• [Exercise aim]:
From the line with "ATOM 189 N N" to the final line of the data below, please write out every line exactly, with no pictures.

Source data
◇ ◇ ◇ ◇ ◇ ◇ ◇
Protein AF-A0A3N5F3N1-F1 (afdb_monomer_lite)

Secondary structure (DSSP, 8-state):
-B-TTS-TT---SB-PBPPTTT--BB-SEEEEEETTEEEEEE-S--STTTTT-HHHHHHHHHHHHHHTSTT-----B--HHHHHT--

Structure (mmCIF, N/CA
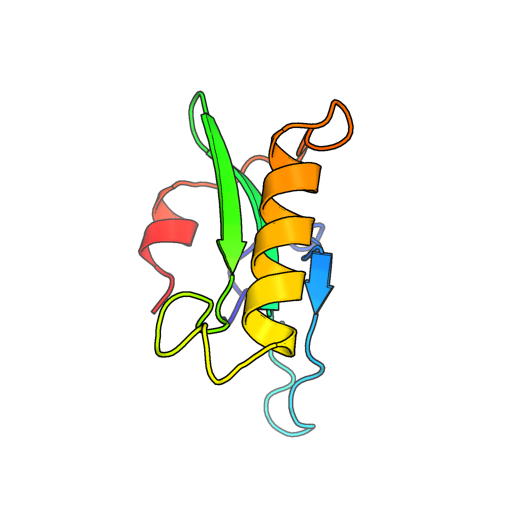/C/O backbone):
data_AF-A0A3N5F3N1-F1
#
_entry.id   AF-A0A3N5F3N1-F1
#
loop_
_atom_site.group_PDB
_atom_site.id
_atom_site.type_symbol
_atom_site.label_atom_id
_atom_site.label_alt_id
_atom_site.label_comp_id
_atom_site.label_asym_id
_atom_site.label_entity_id
_atom_site.label_seq_id
_atom_site.pdbx_PDB_ins_code
_atom_site.Cartn_x
_atom_site.Cartn_y
_atom_site.Cartn_z
_atom_site.occupancy
_atom_site.B_iso_or_equiv
_atom_site.auth_seq_id
_atom_site.auth_comp_id
_atom_site.auth_asym_id
_atom_site.auth_atom_id
_atom_site.pdbx_PDB_model_num
ATOM 1 N N . MET
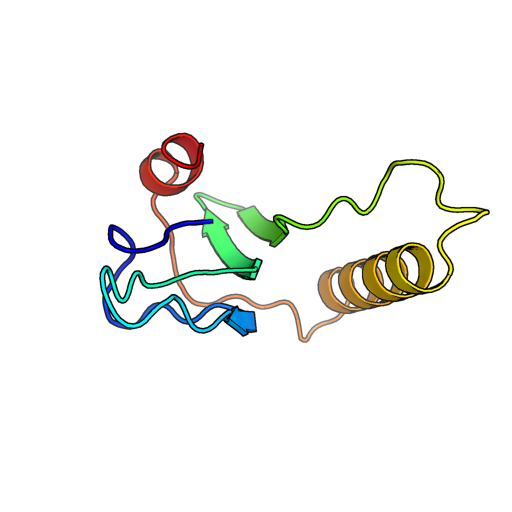 A 1 1 ? -4.634 -7.492 -4.644 1.00 92.69 1 MET A N 1
ATOM 2 C CA . MET A 1 1 ? -5.114 -8.135 -3.394 1.00 92.69 1 MET A CA 1
ATOM 3 C C . MET A 1 1 ? -6.629 -8.054 -3.322 1.00 92.69 1 MET A C 1
ATOM 5 O O . MET A 1 1 ? -7.173 -7.044 -3.759 1.00 92.69 1 MET A O 1
ATOM 9 N N . ILE A 1 2 ? -7.298 -9.069 -2.770 1.00 94.38 2 ILE A N 1
ATOM 10 C CA . ILE A 1 2 ? -8.747 -9.049 -2.508 1.00 94.38 2 ILE A CA 1
ATOM 11 C C . ILE A 1 2 ? -8.983 -8.449 -1.116 1.00 94.38 2 ILE A C 1
ATOM 13 O O . ILE A 1 2 ? -8.406 -8.919 -0.141 1.00 94.38 2 ILE A O 1
ATOM 17 N N . LEU A 1 3 ? -9.815 -7.411 -1.021 1.00 94.69 3 LEU A N 1
ATOM 18 C CA . LEU A 1 3 ? -10.091 -6.658 0.210 1.00 94.69 3 LEU A CA 1
ATOM 19 C C . LEU A 1 3 ? -11.547 -6.806 0.682 1.00 94.69 3 LEU A C 1
ATOM 21 O O . LEU A 1 3 ? -12.060 -5.951 1.405 1.00 94.69 3 LEU A O 1
ATOM 25 N N . ASP A 1 4 ? -12.237 -7.870 0.278 1.00 93.44 4 ASP A N 1
ATOM 26 C CA . ASP A 1 4 ? -13.662 -8.070 0.583 1.00 93.44 4 ASP A CA 1
ATOM 27 C C . ASP A 1 4 ? -13.941 -8.141 2.094 1.00 93.44 4 ASP A C 1
ATOM 29 O O . ASP A 1 4 ? -14.985 -7.687 2.553 1.00 93.44 4 ASP A O 1
ATOM 33 N N . GLN A 1 5 ? -12.980 -8.643 2.877 1.00 93.44 5 GLN A N 1
ATOM 34 C CA . GLN A 1 5 ? -13.083 -8.751 4.338 1.00 93.44 5 GLN A CA 1
ATOM 35 C C . GLN A 1 5 ? -12.698 -7.458 5.078 1.00 93.44 5 GLN A C 1
ATOM 37 O O . GLN A 1 5 ? -12.836 -7.375 6.297 1.00 93.44 5 GLN A O 1
ATOM 42 N N . PHE A 1 6 ? -12.211 -6.436 4.368 1.00 93.94 6 PHE A N 1
ATOM 43 C CA . PHE A 1 6 ? -11.849 -5.161 4.982 1.00 93.94 6 PHE A CA 1
ATOM 44 C C . PHE A 1 6 ? -13.107 -4.326 5.259 1.00 93.94 6 PHE A C 1
ATOM 46 O O . PHE A 1 6 ? -14.080 -4.415 4.501 1.00 93.94 6 PHE A O 1
ATOM 53 N N . PRO A 1 7 ? -13.088 -3.427 6.264 1.00 92.00 7 PRO A N 1
ATOM 54 C CA . PRO A 1 7 ? -14.232 -2.576 6.593 1.00 92.00 7 PRO A CA 1
ATOM 55 C C . PRO A 1 7 ? -14.839 -1.886 5.361 1.00 92.00 7 PRO A C 1
ATOM 57 O O . PRO A 1 7 ? -14.113 -1.456 4.462 1.00 92.00 7 PRO A O 1
ATOM 60 N N . ALA A 1 8 ? -16.164 -1.727 5.304 1.00 89.06 8 ALA A N 1
ATOM 61 C CA . ALA A 1 8 ? -16.854 -1.158 4.135 1.00 89.06 8 ALA A CA 1
ATOM 62 C C . ALA A 1 8 ? -16.371 0.264 3.765 1.00 89.06 8 ALA A C 1
ATOM 64 O O . ALA A 1 8 ? -16.305 0.630 2.587 1.00 89.06 8 ALA A O 1
ATOM 65 N N . GLY A 1 9 ? -15.979 1.051 4.773 1.00 90.31 9 GLY A N 1
ATOM 66 C CA . GLY A 1 9 ? -15.397 2.388 4.610 1.00 90.31 9 GLY A CA 1
ATOM 67 C C . GLY A 1 9 ? -13.913 2.398 4.229 1.00 90.31 9 GLY A C 1
ATOM 68 O O . GLY A 1 9 ? -13.368 3.465 3.951 1.00 90.31 9 GLY A O 1
ATOM 69 N N . PHE A 1 10 ? -13.252 1.238 4.193 1.00 93.75 10 PHE A N 1
ATOM 70 C CA . PHE A 1 10 ? -11.844 1.162 3.824 1.00 93.75 10 PHE A CA 1
ATOM 71 C C . PHE A 1 10 ? -11.649 1.589 2.356 1.00 93.75 10 PHE A C 1
ATOM 73 O O . PHE A 1 10 ? -12.495 1.328 1.490 1.00 93.75 10 PHE A O 1
ATOM 80 N N . ARG A 1 11 ? -10.587 2.319 2.032 1.00 92.62 11 ARG A N 1
ATOM 81 C CA . ARG A 1 11 ? -10.345 2.757 0.648 1.00 92.62 11 ARG A CA 1
ATOM 82 C C . ARG A 1 11 ? -8.859 2.614 0.338 1.00 92.62 11 ARG A C 1
ATOM 84 O O . ARG A 1 11 ? -8.063 3.268 1.005 1.00 92.62 11 ARG A O 1
ATOM 91 N N . PRO A 1 12 ? -8.473 1.755 -0.624 1.00 95.44 12 PRO A N 1
ATOM 92 C CA . PRO A 1 12 ? -7.082 1.678 -1.042 1.00 95.44 12 PRO A CA 1
ATOM 93 C C . PRO A 1 12 ? -6.685 2.980 -1.755 1.00 95.44 12 PRO A C 1
A
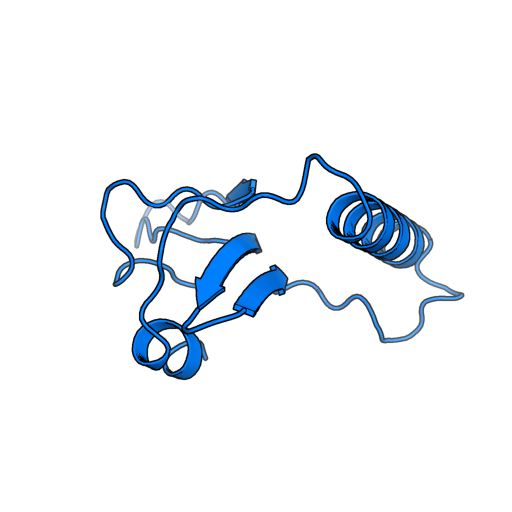TOM 95 O O . PRO A 1 12 ? -7.532 3.667 -2.324 1.00 95.44 12 PRO A O 1
ATOM 98 N N . ILE A 1 13 ? -5.389 3.294 -1.753 1.00 96.06 13 ILE A N 1
ATOM 99 C CA . ILE A 1 13 ? -4.823 4.430 -2.496 1.00 96.06 13 ILE A CA 1
ATOM 100 C C . ILE A 1 13 ? -5.027 4.204 -3.998 1.00 96.06 13 ILE A C 1
ATOM 102 O O . ILE A 1 13 ? -5.405 5.115 -4.730 1.00 96.06 13 ILE A O 1
ATOM 106 N N . VAL A 1 14 ? -4.806 2.965 -4.446 1.00 96.25 14 VAL A N 1
ATOM 107 C CA . VAL A 1 14 ? -5.034 2.544 -5.829 1.00 96.25 14 VAL A CA 1
ATOM 108 C C . VAL A 1 14 ? -5.924 1.306 -5.835 1.00 96.25 14 VAL A C 1
ATOM 110 O O . VAL A 1 14 ? -5.561 0.261 -5.285 1.00 96.25 14 VAL A O 1
ATOM 113 N N . GLN A 1 15 ? -7.085 1.429 -6.475 1.00 95.19 15 GLN A N 1
ATOM 114 C CA . GLN A 1 15 ? -8.076 0.368 -6.647 1.00 95.19 15 GLN A CA 1
ATOM 115 C C . GLN A 1 15 ? -8.091 -0.100 -8.102 1.00 95.19 15 GLN A C 1
ATOM 117 O O . GLN A 1 15 ? -8.235 0.713 -9.013 1.00 95.19 15 GLN A O 1
ATOM 122 N N . VAL A 1 16 ? -7.982 -1.411 -8.311 1.00 94.19 16 VAL A N 1
ATOM 123 C CA . VAL A 1 16 ? -8.258 -2.026 -9.616 1.00 94.19 16 VAL A CA 1
ATOM 124 C C . VAL A 1 16 ? -9.748 -2.345 -9.678 1.00 94.19 16 VAL A C 1
ATOM 126 O O . VAL A 1 16 ? -10.337 -2.754 -8.677 1.00 94.19 16 VAL A O 1
ATOM 129 N N . ILE A 1 17 ? -10.363 -2.138 -10.839 1.00 93.56 17 ILE A N 1
ATOM 130 C CA . ILE A 1 17 ? -11.734 -2.581 -11.095 1.00 93.56 17 ILE A CA 1
ATOM 131 C C . ILE A 1 17 ? -11.662 -4.062 -11.473 1.00 93.56 17 ILE A C 1
ATOM 133 O O . ILE A 1 17 ? -10.950 -4.414 -12.413 1.00 93.56 17 ILE A O 1
ATOM 137 N N . ASP A 1 18 ? -12.343 -4.912 -10.707 1.00 93.81 18 ASP A N 1
ATOM 138 C CA . ASP A 1 18 ? -12.427 -6.347 -10.989 1.00 93.81 18 ASP A CA 1
ATOM 139 C C . ASP A 1 18 ? -13.306 -6.628 -12.216 1.00 93.81 18 ASP A C 1
ATOM 141 O O . ASP A 1 18 ? -13.961 -5.734 -12.760 1.00 93.81 18 ASP A O 1
ATOM 145 N N . ASP A 1 19 ? -13.339 -7.882 -12.656 1.00 92.69 19 ASP A N 1
ATOM 146 C CA . ASP A 1 19 ? -14.251 -8.286 -13.715 1.00 92.69 19 ASP A CA 1
ATOM 147 C C . ASP A 1 19 ? -15.728 -8.282 -13.271 1.00 92.69 19 ASP A C 1
ATOM 149 O O . ASP A 1 19 ? -16.077 -8.268 -12.086 1.00 92.69 19 ASP A O 1
ATOM 153 N N . TRP A 1 20 ? -16.619 -8.300 -14.263 1.00 90.94 20 TRP A N 1
ATOM 154 C CA . TRP A 1 20 ? -18.070 -8.199 -14.085 1.00 90.94 20 TRP A CA 1
ATOM 155 C C . TRP A 1 20 ? -18.714 -9.435 -13.438 1.00 90.94 20 TRP A C 1
ATOM 157 O O . TRP A 1 20 ? -19.876 -9.367 -13.040 1.00 90.94 20 TRP A O 1
ATOM 167 N N . THR A 1 21 ? -17.994 -10.555 -13.335 1.00 94.19 21 THR A N 1
ATOM 168 C CA . THR A 1 21 ? -18.507 -11.823 -12.801 1.00 94.19 21 THR A CA 1
ATOM 169 C C . THR A 1 21 ? -18.403 -11.860 -11.285 1.00 94.19 21 THR A C 1
ATOM 171 O O . THR A 1 21 ? -19.360 -12.234 -10.611 1.00 94.19 21 THR A O 1
ATOM 174 N N . THR A 1 22 ? -17.238 -11.496 -10.741 1.00 92.56 22 THR A N 1
ATOM 175 C CA . THR A 1 22 ? -16.989 -11.567 -9.295 1.00 92.56 22 THR A CA 1
ATOM 176 C C . THR A 1 22 ? -17.107 -10.225 -8.600 1.00 92.56 22 THR A C 1
ATOM 178 O O . THR A 1 22 ? -17.528 -10.201 -7.445 1.00 92.56 22 THR A O 1
ATOM 181 N N . ASN A 1 23 ? -16.785 -9.126 -9.291 1.00 91.31 23 ASN A N 1
ATOM 182 C CA . ASN A 1 23 ? -16.862 -7.763 -8.766 1.00 91.31 23 ASN A CA 1
ATOM 183 C C . ASN A 1 23 ? -16.210 -7.615 -7.375 1.00 91.31 23 ASN A C 1
ATOM 185 O O . ASN A 1 23 ? -16.754 -6.980 -6.466 1.00 91.31 23 ASN A O 1
ATOM 189 N N . ARG A 1 24 ? -15.051 -8.257 -7.191 1.00 93.62 24 ARG A N 1
ATOM 190 C CA . ARG A 1 24 ? -14.285 -8.210 -5.949 1.00 93.62 24 ARG A CA 1
ATOM 191 C C . ARG A 1 24 ? -13.787 -6.806 -5.698 1.00 93.62 24 ARG A C 1
ATOM 193 O O . ARG A 1 24 ? -13.417 -6.051 -6.600 1.00 93.62 24 ARG A O 1
ATOM 200 N N . ARG A 1 2
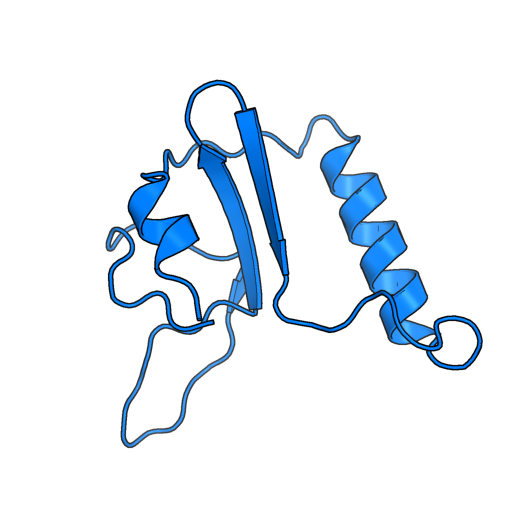5 ? -13.667 -6.472 -4.425 1.00 93.56 25 ARG A N 1
ATOM 201 C CA . ARG A 1 25 ? -13.047 -5.226 -4.018 1.00 93.56 25 ARG A CA 1
ATOM 202 C C . ARG A 1 25 ? -11.535 -5.391 -4.022 1.00 93.56 25 ARG A C 1
ATOM 204 O O . ARG A 1 25 ? -10.941 -5.834 -3.042 1.00 93.56 25 ARG A O 1
ATOM 211 N N . LEU A 1 26 ? -10.902 -5.036 -5.134 1.00 95.00 26 LEU A N 1
ATOM 212 C CA . LEU A 1 26 ? -9.457 -5.171 -5.285 1.00 95.00 26 LEU A CA 1
ATOM 213 C C . LEU A 1 26 ? -8.703 -3.943 -4.769 1.00 95.00 26 LEU A C 1
ATOM 215 O O . LEU A 1 26 ? -9.053 -2.802 -5.050 1.00 95.00 26 LEU A O 1
ATOM 219 N N . GLY A 1 27 ? -7.610 -4.183 -4.053 1.00 94.75 27 GLY A N 1
ATOM 220 C CA . GLY A 1 27 ? -6.622 -3.165 -3.703 1.00 94.75 27 GLY A CA 1
ATOM 221 C C . GLY A 1 27 ? -5.287 -3.467 -4.361 1.00 94.75 27 GLY A C 1
ATOM 222 O O . GLY A 1 27 ? -4.767 -4.579 -4.216 1.00 94.75 27 GLY A O 1
ATOM 223 N N . LEU A 1 28 ? -4.730 -2.482 -5.067 1.00 95.81 28 LEU A N 1
ATOM 224 C CA . LEU A 1 28 ? -3.377 -2.558 -5.616 1.00 95.81 28 LEU A CA 1
ATOM 225 C C . LEU A 1 28 ? -2.358 -2.044 -4.605 1.00 95.81 28 LEU A C 1
ATOM 227 O O . LEU A 1 28 ? -1.388 -2.743 -4.312 1.00 95.81 28 LEU A O 1
ATOM 231 N N . VAL A 1 29 ? -2.629 -0.850 -4.067 1.00 96.81 29 VAL A N 1
ATOM 232 C CA . VAL A 1 29 ? -1.840 -0.175 -3.034 1.00 96.81 29 VAL A CA 1
ATOM 233 C C . VAL A 1 29 ? -2.787 0.365 -1.972 1.00 96.81 29 VAL A C 1
ATOM 235 O O . VAL A 1 29 ? -3.765 1.034 -2.307 1.00 96.81 29 VAL A O 1
ATOM 238 N N . PHE A 1 30 ? -2.508 0.106 -0.700 1.00 96.44 30 PHE A N 1
ATOM 239 C CA . PHE A 1 30 ? -3.270 0.671 0.410 1.00 96.44 30 PHE A CA 1
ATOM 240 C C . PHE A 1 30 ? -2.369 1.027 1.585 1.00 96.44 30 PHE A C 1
◇ ◇ ◇ ◇ ◇ ◇ ◇
• [Result of the task]:
ATOM 189 N N . ARG A 1 24 ? -15.051 -8.257 -7.191 1.00 93.62 24 ARG A N 1
ATOM 190 C CA . ARG A 1 24 ? -14.285 -8.210 -5.949 1.00 93.62 24 ARG A CA 1
ATOM 191 C C . ARG A 1 24 ? -13.787 -6.806 -5.698 1.00 93.62 24 ARG A C 1
ATOM 193 O O . ARG A 1 24 ? -13.417 -6.051 -6.600 1.00 93.62 24 ARG A O 1
ATOM 200 N N . ARG A 1 2
5 ? -13.667 -6.472 -4.425 1.00 93.56 25 ARG A N 1
ATOM 201 C CA . ARG A 1 25 ? -13.047 -5.226 -4.018 1.00 93.56 25 ARG A CA 1
ATOM 202 C C . ARG A 1 25 ? -11.535 -5.391 -4.022 1.00 93.56 25 ARG A C 1
ATOM 204 O O . ARG A 1 25 ? -10.941 -5.834 -3.042 1.00 93.56 25 ARG A O 1
ATOM 211 N N . LEU A 1 26 ? -10.902 -5.036 -5.134 1.00 95.00 26 LEU A N 1
ATOM 212 C CA . LEU A 1 26 ? -9.457 -5.171 -5.285 1.00 95.00 26 LEU A CA 1
ATOM 213 C C . LEU A 1 26 ? -8.703 -3.943 -4.769 1.00 95.00 26 LEU A C 1
ATOM 215 O O . LEU A 1 26 ? -9.053 -2.802 -5.050 1.00 95.00 26 LEU A O 1
ATOM 219 N N . GLY A 1 27 ? -7.610 -4.183 -4.053 1.00 94.75 27 GLY A N 1
ATOM 220 C CA . GLY A 1 27 ? -6.622 -3.165 -3.703 1.00 94.75 27 GLY A CA 1
ATOM 221 C C . GLY A 1 27 ? -5.287 -3.467 -4.361 1.00 94.75 27 GLY A C 1
ATOM 222 O O . GLY A 1 27 ? -4.767 -4.579 -4.216 1.00 94.75 27 GLY A O 1
ATOM 223 N N . LEU A 1 28 ? -4.730 -2.482 -5.067 1.00 95.81 28 LEU A N 1
ATOM 224 C CA . LEU A 1 28 ? -3.377 -2.558 -5.616 1.00 95.81 28 LEU A CA 1
ATOM 225 C C . LEU A 1 28 ? -2.358 -2.044 -4.605 1.00 95.81 28 LEU A C 1
ATOM 227 O O . LEU A 1 28 ? -1.388 -2.743 -4.312 1.00 95.81 28 LEU A O 1
ATOM 231 N N . VAL A 1 29 ? -2.629 -0.850 -4.067 1.00 96.81 29 VAL A N 1
ATOM 232 C CA . VAL A 1 29 ? -1.840 -0.175 -3.034 1.00 96.81 29 VAL A CA 1
ATOM 233 C C . VAL A 1 29 ? -2.787 0.365 -1.972 1.00 96.81 29 VAL A C 1
ATOM 235 O O . VAL A 1 29 ? -3.765 1.034 -2.307 1.00 96.81 29 VAL A O 1
ATOM 238 N N . PHE A 1 30 ? -2.508 0.106 -0.700 1.00 96.44 30 PHE A N 1
ATOM 239 C CA . PHE A 1 30 ? -3.270 0.671 0.410 1.00 96.44 30 PHE A CA 1
ATOM 240 C C . PHE A 1 30 ? -2.369 1.027 1.585 1.00 96.44 30 PHE A C 1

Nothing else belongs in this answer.